Wien - Die jährliche Pickerl-Begutachtung für Neufahrzeuge soll nach einem Vorschlag der Bundesregierung wegfallen. Stattdessen soll die erste Überprüfung nach drei Jahren, die zweite zwei Jahre danach und erst in der Folge wieder jährlich erfolgen. Für das Kuratorium für Verkehrssicherheit (KfV) sind diese Zeitintervalle zu lange, hieß es am Freitag in einer Aussendung.

"Je häufiger kontrolliert wird, desto besser", erklärte Kurt Vavryn, Leiter der Abteilung Fahrausbildung und Fahrzeugtechnik des KfV. Aus Sicht der Verkehrssicherheit sei nur vertretbar, dass die Erstbegutachtung bei Neufahrzeugen spätestens nach zwei Jahren, dann wieder jährlich erfolgt. Der Aspekt des Umweltschutzes sei dabei aber noch nicht berücksichtigt.

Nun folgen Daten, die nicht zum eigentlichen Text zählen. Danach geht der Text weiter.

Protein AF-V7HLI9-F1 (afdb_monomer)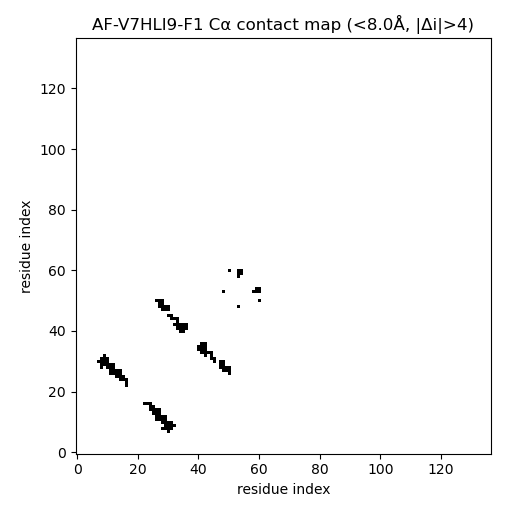

Structure (mmCIF, N/CA/C/O backbone):
data_AF-V7HLI9-F1
#
_entry.id   AF-V7HLI9-F1
#
loop_
_atom_site.group_PDB
_atom_site.id
_atom_site.type_symbol
_atom_site.label_atom_id
_atom_site.label_alt_id
_atom_site.label_comp_id
_atom_site.label_asym_id
_atom_site.label_entity_id
_atom_site.label_seq_id
_atom_site.pdbx_PDB_ins_code
_atom_site.Cartn_x
_atom_site.Cartn_y
_atom_site.Cartn_z
_atom_site.occupancy
_atom_site.B_iso_or_equiv
_atom_site.auth_seq_id
_atom_site.auth_comp_id
_atom_site.auth_asym_id
_atom_site.auth_atom_id
_atom_site.pdbx_PDB_model_num
ATOM 1 N N . MET A 1 1 ? 12.851 -15.666 -41.098 1.00 35.19 1 MET A N 1
ATOM 2 C CA . MET A 1 1 ? 12.131 -15.883 -39.826 1.00 35.19 1 MET A CA 1
ATOM 3 C C . MET A 1 1 ? 13.092 -15.575 -38.690 1.00 35.19 1 MET A C 1
ATOM 5 O O . MET A 1 1 ? 13.848 -16.444 -38.280 1.00 35.19 1 MET A O 1
ATOM 9 N N . THR A 1 2 ? 13.150 -14.318 -38.267 1.00 36.31 2 THR A N 1
ATOM 10 C CA . THR A 1 2 ? 13.909 -13.879 -37.091 1.00 36.31 2 THR A CA 1
ATOM 11 C C . THR A 1 2 ? 13.034 -14.129 -35.870 1.00 36.31 2 THR A C 1
ATOM 13 O O . THR A 1 2 ? 11.948 -13.570 -35.780 1.00 36.31 2 THR A O 1
ATOM 16 N N . LYS A 1 3 ? 13.458 -15.049 -34.997 1.00 39.50 3 LYS A 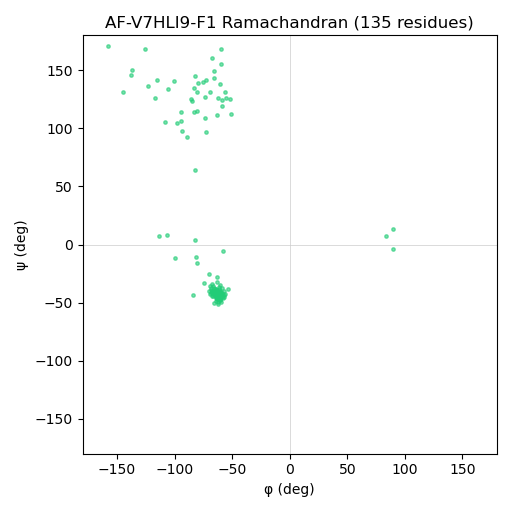N 1
ATOM 17 C CA . LYS A 1 3 ? 12.831 -15.260 -33.689 1.00 39.50 3 LYS A CA 1
ATOM 18 C C . LYS A 1 3 ? 12.985 -13.972 -32.884 1.00 39.50 3 LYS A C 1
ATOM 20 O O . LYS A 1 3 ? 14.113 -13.501 -32.746 1.00 39.50 3 LYS A O 1
ATOM 25 N N . ASP A 1 4 ? 11.873 -13.454 -32.377 1.00 40.25 4 ASP A N 1
ATOM 26 C CA . ASP A 1 4 ? 11.839 -12.381 -31.389 1.00 40.25 4 ASP A CA 1
ATOM 27 C C . ASP A 1 4 ? 12.753 -12.753 -30.219 1.00 40.25 4 ASP A C 1
ATOM 29 O O . ASP A 1 4 ? 12.512 -13.729 -29.505 1.00 40.25 4 ASP A O 1
ATOM 33 N N . ALA A 1 5 ? 13.852 -12.018 -30.062 1.00 45.59 5 ALA A N 1
ATOM 34 C CA . ALA A 1 5 ? 14.648 -12.087 -28.853 1.00 45.59 5 ALA A CA 1
ATOM 35 C C . ALA A 1 5 ? 13.853 -11.360 -27.765 1.00 45.59 5 ALA A C 1
ATOM 37 O O . ALA A 1 5 ? 13.678 -10.143 -27.818 1.00 45.59 5 ALA A O 1
ATOM 38 N N . THR A 1 6 ? 13.314 -12.118 -26.813 1.00 42.97 6 THR A N 1
ATOM 39 C CA . THR A 1 6 ? 12.685 -11.559 -25.618 1.00 42.97 6 THR A CA 1
ATOM 40 C C . THR A 1 6 ? 13.801 -11.018 -24.731 1.00 42.97 6 THR A C 1
ATOM 42 O O . THR A 1 6 ? 14.480 -11.775 -24.040 1.00 42.97 6 THR A O 1
ATOM 45 N N . HIS A 1 7 ? 14.052 -9.717 -24.824 1.00 46.22 7 HIS A N 1
ATOM 46 C CA . HIS A 1 7 ? 14.974 -9.022 -23.936 1.00 46.22 7 HIS A CA 1
ATOM 47 C C . HIS A 1 7 ? 14.249 -8.736 -22.617 1.00 46.22 7 HIS A C 1
ATOM 49 O O . HIS A 1 7 ? 13.075 -8.373 -22.633 1.00 46.22 7 HIS A O 1
ATOM 55 N N . TYR A 1 8 ? 14.931 -8.902 -21.488 1.00 47.56 8 TYR A N 1
ATOM 56 C CA . TYR A 1 8 ? 14.417 -8.517 -20.176 1.00 47.56 8 TYR A CA 1
ATOM 57 C C . TYR A 1 8 ? 15.519 -7.820 -19.375 1.00 47.56 8 TYR A C 1
ATOM 59 O O . TYR A 1 8 ? 16.706 -8.065 -19.594 1.00 47.56 8 TYR A O 1
ATOM 67 N N . VAL A 1 9 ? 15.119 -6.911 -18.489 1.00 48.16 9 VAL A N 1
ATOM 68 C CA . VAL A 1 9 ? 16.012 -6.228 -17.546 1.00 48.16 9 VAL A CA 1
ATOM 69 C C . VAL A 1 9 ? 16.162 -7.125 -16.316 1.00 48.16 9 VAL A C 1
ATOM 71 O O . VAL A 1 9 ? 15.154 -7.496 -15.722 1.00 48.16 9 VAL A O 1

Garantieverlängerung bei Neuwagen auf zwei Jahre

Die Garantiebestimmungen der EU, die ab 1. Jänner 2002 in Kraft treten, verlängern die Garantiezeit bei Neuwagen auf zwei Jahre. Bei einer Pickerl-Überprüfung könnten laut Vavaryn noch rechtzeitig vor Ablauf der Garantiezeit versteckte Mängel festgestellt werden. Die Reparatur etwaiger Mängel müsse dann nicht aus eigener Tasche bezahlt werden. Das KfV schlug eine freiwillige Erstbegutachtung - wie sie von der Kfz-Wirtschaft gratis angeboten wird - innerhalb eines Jahres vor und eine verpflichtende nach zwei Jahren. Danach solle wieder jährlich überprüft werden.

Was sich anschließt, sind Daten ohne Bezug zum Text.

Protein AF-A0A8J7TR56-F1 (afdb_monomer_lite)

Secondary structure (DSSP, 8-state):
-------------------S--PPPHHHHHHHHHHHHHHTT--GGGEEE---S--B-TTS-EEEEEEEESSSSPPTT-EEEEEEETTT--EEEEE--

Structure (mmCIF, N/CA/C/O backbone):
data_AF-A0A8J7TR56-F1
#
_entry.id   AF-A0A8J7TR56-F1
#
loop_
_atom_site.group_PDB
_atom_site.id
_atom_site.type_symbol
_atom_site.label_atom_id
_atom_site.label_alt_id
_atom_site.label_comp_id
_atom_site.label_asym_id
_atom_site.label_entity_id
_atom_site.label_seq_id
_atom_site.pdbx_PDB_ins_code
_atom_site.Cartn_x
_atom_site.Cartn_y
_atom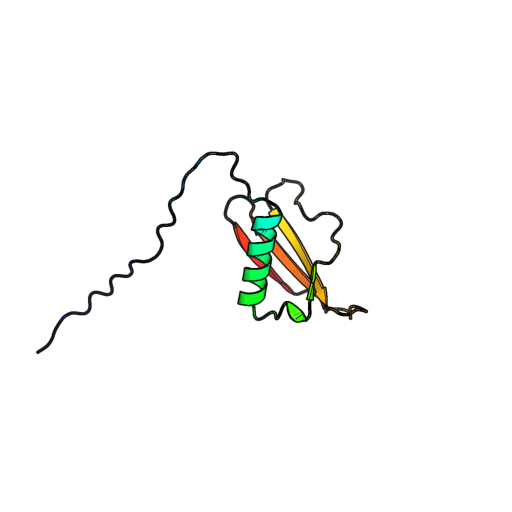_site.Cartn_z
_atom_site.occupancy
_atom_site.B_iso_or_equiv
_atom_site.auth_seq_id
_atom_site.auth_comp_id
_atom_site.auth_asym_id
_atom_site.auth_atom_id
_atom_site.pdbx_PDB_model_num
ATOM 1 N N . MET A 1 1 ? -15.725 -51.347 11.646 1.00 37.38 1 MET A N 1
ATOM 2 C CA . MET A 1 1 ? -14.935 -50.449 10.770 1.00 37.38 1 MET A CA 1
ATOM 3 C C . MET A 1 1 ? -15.715 -49.149 10.669 1.00 37.38 1 MET A C 1
ATOM 5 O O . MET A 1 1 ? -16.910 -49.245 10.474 1.00 37.38 1 MET A O 1
ATOM 9 N N . ARG A 1 2 ? -15.203 -47.934 10.799 1.00 44.22 2 ARG A N 1
ATOM 10 C CA . ARG A 1 2 ? -13.918 -47.353 11.197 1.00 44.22 2 ARG A CA 1
ATOM 11 C C . ARG A 1 2 ? -14.289 -45.871 11.457 1.00 44.22 2 ARG A C 1
ATOM 13 O O . ARG A 1 2 ? -15.088 -45.318 10.717 1.00 44.22 2 ARG A O 1
ATOM 20 N N . TYR A 1 3 ? -13.764 -45.337 12.549 1.00 39.84 3 TYR A N 1
ATOM 21 C CA . TYR A 1 3 ? -13.724 -43.972 13.087 1.00 39.84 3 TYR A CA 1
ATOM 22 C C . TYR A 1 3 ? -14.200 -42.752 12.270 1.00 39.84 3 TYR A C 1
ATOM 24 O O . TYR A 1 3 ? -13.971 -42.621 11.073 1.00 39.84 3 TYR A O 1
ATOM 32 N N . ALA A 1 4 ? -14.779 -41.831 13.047 1.00 45.00 4 ALA A N 1
ATOM 33 C CA . ALA A 1 4 ? -15.155 -40.448 12.785 1.00 45.00 4 ALA A CA 1
ATOM 34 C C . ALA A 1 4 ? -14.137 -39.604 11.999 1.00 45.00 4 ALA A C 1
ATOM 36 O O . ALA A 1 4 ? -12.932 -39.770 12.161 1.00 45.00 4 ALA A O 1
ATOM 37 N N . LEU A 1 5 ? -14.641 -38.582 11.299 1.00 42.69 5 LEU A N 1
ATOM 38 C CA . LEU A 1 5 ? -13.902 -37.339 11.083 1.00 42.69 5 LEU A CA 1
ATOM 39 C C . LEU A 1 5 ? -14.843 -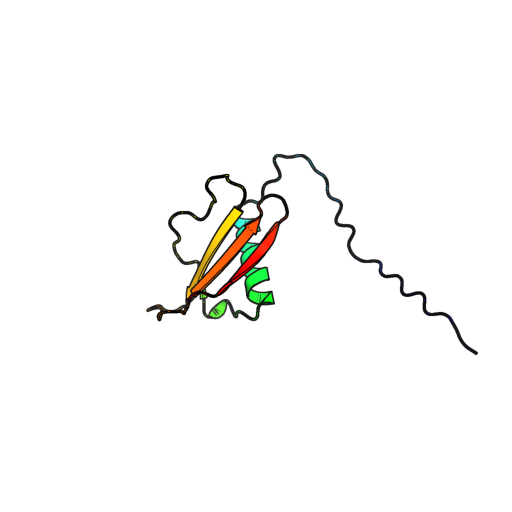36.148 11.320 1.00 42.69 5 LEU A C 1
ATOM 41 O O . LEU A 1 5 ? -15.593 -35.714 10.451 1.00 42.69 5 LEU A O 1
ATOM 45 N N . ILE A 1 6 ? -14.828 -35.668 12.561 1.00 49.59 6 ILE A N 1
ATOM 46 C CA . ILE A 1 6 ? -15.334 -34.355 12.951 1.00 49.59 6 ILE A CA 1
ATOM 47 C C . ILE A 1 6 ? -14.299 -33.353 12.436 1.00 49.59 6 ILE A C 1
ATOM 49 O O . ILE A 1 6 ? -13.199 -33.270 12.982 1.00 49.59 6 ILE A O 1
ATOM 53 N N . CYS A 1 7 ? -14.618 -32.611 11.376 1.00 42.34 7 CYS A N 1
ATOM 54 C CA . CYS A 1 7 ? -13.813 -31.463 10.960 1.00 42.34 7 CYS A CA 1
ATOM 55 C C . CYS A 1 7 ? -14.084 -30.295 11.915 1.00 42.34 7 CYS A C 1
ATOM 57 O O . CYS A 1 7 ? -14.910 -29.423 11.659 1.00 42.34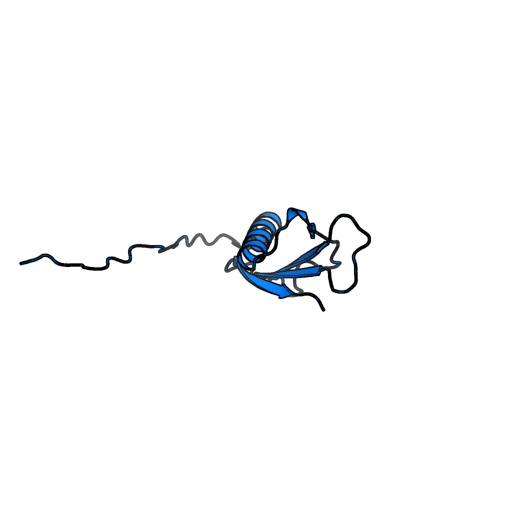 7 CYS A O 1
ATOM 59 N N . LEU A 1 8 ? -13.377 -30.321 13.045 1.00 42.09 8 LEU A N 1
ATOM 60 C CA . LEU A 1 8 ? -13.130 -29.182 13.920 1.00 42.09 8 LEU A CA 1
ATOM 61 C C . LEU A 1 8 ? -12.355 -28.118 13.123 1.00 42.09 8 LEU A C 1
ATOM 63 O O . LEU A 1 8 ? -11.128 -28.125 13.088 1.00 42.09 8 LEU A O 1
ATOM 67 N N . PHE A 1 9 ? -13.066 -27.189 12.485 1.00 46.03 9 PHE A N 1
ATOM 68 C CA . PHE A 1 9 ? -12.477 -25.910 12.088 1.00 46.03 9 PHE A CA 1
ATOM 69 C C . PHE A 1 9 ? -12.366 -25.024 13.335 1.00 46.03 9 PHE A C 1
ATOM 71 O O . PHE A 1 9 ? -13.188 -24.149 13.592 1.00 46.03 9 PHE A O 1
ATOM 78 N N . ILE A 1 10 ? -11.339 -25.292 14.143 1.00 57.62 10 ILE A N 1
ATOM 79 C CA . ILE A 1 10 ? -10.759 -24.288 15.036 1.00 57.62 10 ILE A CA 1
ATOM 80 C C . ILE A 1 10 ? -9.873 -23.411 14.158 1.00 57.62 10 ILE A C 1
ATOM 82 O O . ILE A 1 10 ? -8.894 -23.900 13.597 1.00 57.62 10 ILE A O 1
ATOM 86 N N . GLY A 1 11 ? -10.172 -22.118 14.058 1.00 45.72 11 GLY A N 1
ATOM 87 C CA . GLY A 1 11 ? -9.225 -21.191 13.448 1.00 45.72 11 GLY A CA 1
ATOM 88 C C . GLY A 1 11 ? -9.753 -19.781 13.251 1.00 45.72 11 GLY A C 1
ATOM 89 O O . GLY A 1 11 ? -10.386 -19.506 12.245 1.00 45.72 11 GLY A O 1
ATOM 90 N N . MET A 1 12 ? -9.363 -18.901 14.179 1.00 44.88 12 MET A N 1
ATOM 91 C CA . MET A 1 12 ? -9.427 -17.432 14.136 1.00 44.88 12 MET A CA 1
ATOM 92 C C . MET A 1 12 ? -10.720 -16.762 14.617 1.00 44.88 12 MET A C 1
ATOM 94 O O . MET A 1 12 ? -11.378 -16.024 13.894 1.00 44.88 12 MET A O 1
ATOM 98 N N . ALA A 1 13 ? -10.985 -16.883 15.919 1.00 47.81 13 ALA A N 1
ATOM 99 C CA . ALA A 1 13 ? -11.539 -15.752 16.658 1.00 47.81 13 ALA A CA 1
ATOM 100 C C . ALA A 1 13 ? -10.389 -14.778 16.973 1.00 47.81 13 ALA A C 1
ATOM 102 O O . ALA A 1 13 ? -9.694 -14.939 17.975 1.00 47.81 13 ALA A O 1
ATOM 103 N N . PHE A 1 14 ? -10.151 -13.787 16.110 1.00 47.97 14 PHE A N 1
ATOM 104 C CA . PHE A 1 14 ? -9.346 -12.620 16.484 1.00 47.97 14 PHE A CA 1
ATOM 105 C C . PHE A 1 14 ? -10.284 -11.614 17.154 1.00 47.97 14 PHE A C 1
ATOM 107 O O . PHE A 1 14 ? -10.771 -10.676 16.533 1.00 47.97 14 PHE A O 1
ATOM 114 N N . SER A 1 15 ? -10.623 -11.880 18.416 1.00 52.50 15 SER A N 1
ATOM 115 C CA . SER A 1 15 ? -11.393 -10.952 19.240 1.00 52.50 15 SER A CA 1
ATOM 116 C C . SER A 1 15 ? -10.423 -10.214 20.153 1.00 52.50 15 SER A C 1
ATOM 118 O O . SER A 1 15 ? -10.111 -10.674 21.248 1.00 52.50 15 SER A O 1
ATOM 120 N N . SER A 1 16 ? -9.946 -9.069 19.676 1.00 45.94 16 SER A N 1
ATOM 121 C CA . SER A 1 16 ? -9.191 -8.098 20.465 1.00 45.94 16 SER A CA 1
ATOM 122 C C . SER A 1 16 ? -9.938 -6.772 20.391 1.00 45.94 16 SER A C 1
ATOM 124 O O . SER A 1 16 ? -9.620 -5.917 19.576 1.00 45.94 16 SER A O 1
ATOM 126 N N . SER A 1 17 ? -10.991 -6.623 21.194 1.00 49.03 17 SER A N 1
ATOM 127 C CA . SER A 1 17 ? -11.654 -5.333 21.387 1.00 49.03 17 SER A CA 1
ATOM 128 C C . SER A 1 17 ? -10.895 -4.554 22.456 1.00 49.03 17 SER A C 1
ATOM 130 O O . SER A 1 17 ? -11.112 -4.762 23.649 1.00 49.03 17 SER A O 1
ATOM 132 N N . VAL A 1 18 ? -10.003 -3.662 22.031 1.00 45.28 18 VAL A N 1
ATOM 133 C CA . VAL A 1 18 ? -9.450 -2.598 22.873 1.00 45.28 18 VAL A CA 1
ATOM 134 C C . VAL A 1 18 ? -9.925 -1.290 22.260 1.00 45.28 18 VAL A C 1
ATOM 136 O O . VAL A 1 18 ? -9.475 -0.891 21.205 1.00 45.28 18 VAL A O 1
ATOM 139 N N . PHE A 1 19 ? -10.882 -0.617 22.893 1.00 47.59 19 PHE A N 1
ATOM 140 C CA . PHE A 1 19 ? -11.265 0.735 22.490 1.00 47.59 19 PHE A CA 1
ATOM 141 C C . PHE A 1 19 ? -10.181 1.725 22.951 1.00 47.59 19 PHE A C 1
ATOM 143 O O . PHE A 1 19 ? -10.353 2.430 23.943 1.00 47.59 19 PHE A O 1
ATOM 150 N N . ALA A 1 20 ? -9.047 1.748 22.254 1.00 44.81 20 ALA A N 1
ATOM 151 C CA . ALA A 1 20 ? -8.296 2.981 22.043 1.00 44.81 20 ALA A CA 1
ATOM 152 C C . ALA A 1 20 ? -8.806 3.611 20.732 1.00 44.81 20 ALA A C 1
ATOM 154 O O . ALA A 1 20 ? -9.650 3.028 20.057 1.00 44.81 20 ALA A O 1
ATOM 155 N N . ASP A 1 21 ? -8.373 4.815 20.369 1.00 54.41 21 ASP A N 1
ATOM 156 C CA . ASP A 1 21 ? -8.650 5.388 19.042 1.00 54.41 21 ASP A CA 1
ATOM 157 C C . ASP A 1 21 ? -7.874 4.551 17.994 1.00 54.41 21 ASP A C 1
ATOM 159 O O . ASP A 1 21 ? -6.790 4.911 17.540 1.00 54.41 21 ASP A O 1
ATOM 163 N N . ASP A 1 22 ? -8.389 3.348 17.719 1.00 63.78 22 ASP A N 1
ATOM 164 C CA . ASP A 1 22 ? -7.681 2.138 17.261 1.00 63.78 22 ASP A CA 1
ATOM 165 C C . ASP A 1 22 ? -7.437 2.139 15.744 1.00 63.78 22 ASP A C 1
ATOM 167 O O . ASP A 1 22 ? -7.494 1.124 15.050 1.00 63.78 22 ASP A O 1
ATOM 171 N N . LYS A 1 23 ? -7.212 3.327 15.182 1.00 82.38 23 LYS A N 1
ATOM 172 C CA . LYS A 1 23 ? -6.962 3.480 13.752 1.00 82.38 23 LYS A CA 1
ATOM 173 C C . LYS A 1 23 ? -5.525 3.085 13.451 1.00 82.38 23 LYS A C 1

Die jährliche Pickerlüberprüfung habe sich aus Sicht der Verkehrssicherheit und des Umweltschutzes bewährt, hieß es. Technische Mängel und falsche Abgaswerte könnten rechtzeitig aufgezeigt werden. Bei einer höheren Jahreskilometerleistung ist die Wahrscheinlichkeit, dass ein technischer Mangel auftreten kann größer. Es sei aber nicht administrierbar, die Erstbegutachtung von der Kilometerleistung abhängig zu machen.

Mit der 1973 eingeführten wiederkehrenden Begutachtung aus Gründen der Verkehrs- und Betriebssicherheit hat Österreich eine Vorreiterrolle übernommen. Vor allem auch im Zuge der Katalysatorpflicht und der jährlichen Überprüfung der Abgaswerte, konnte die ökologische Verkehrsbilanz verbessert werden. Eine Verlängerung der Pickerl-Intervalle würde einen gewaltigen Rückschritt für Umwelt und Verkehr bedeuten. (APA)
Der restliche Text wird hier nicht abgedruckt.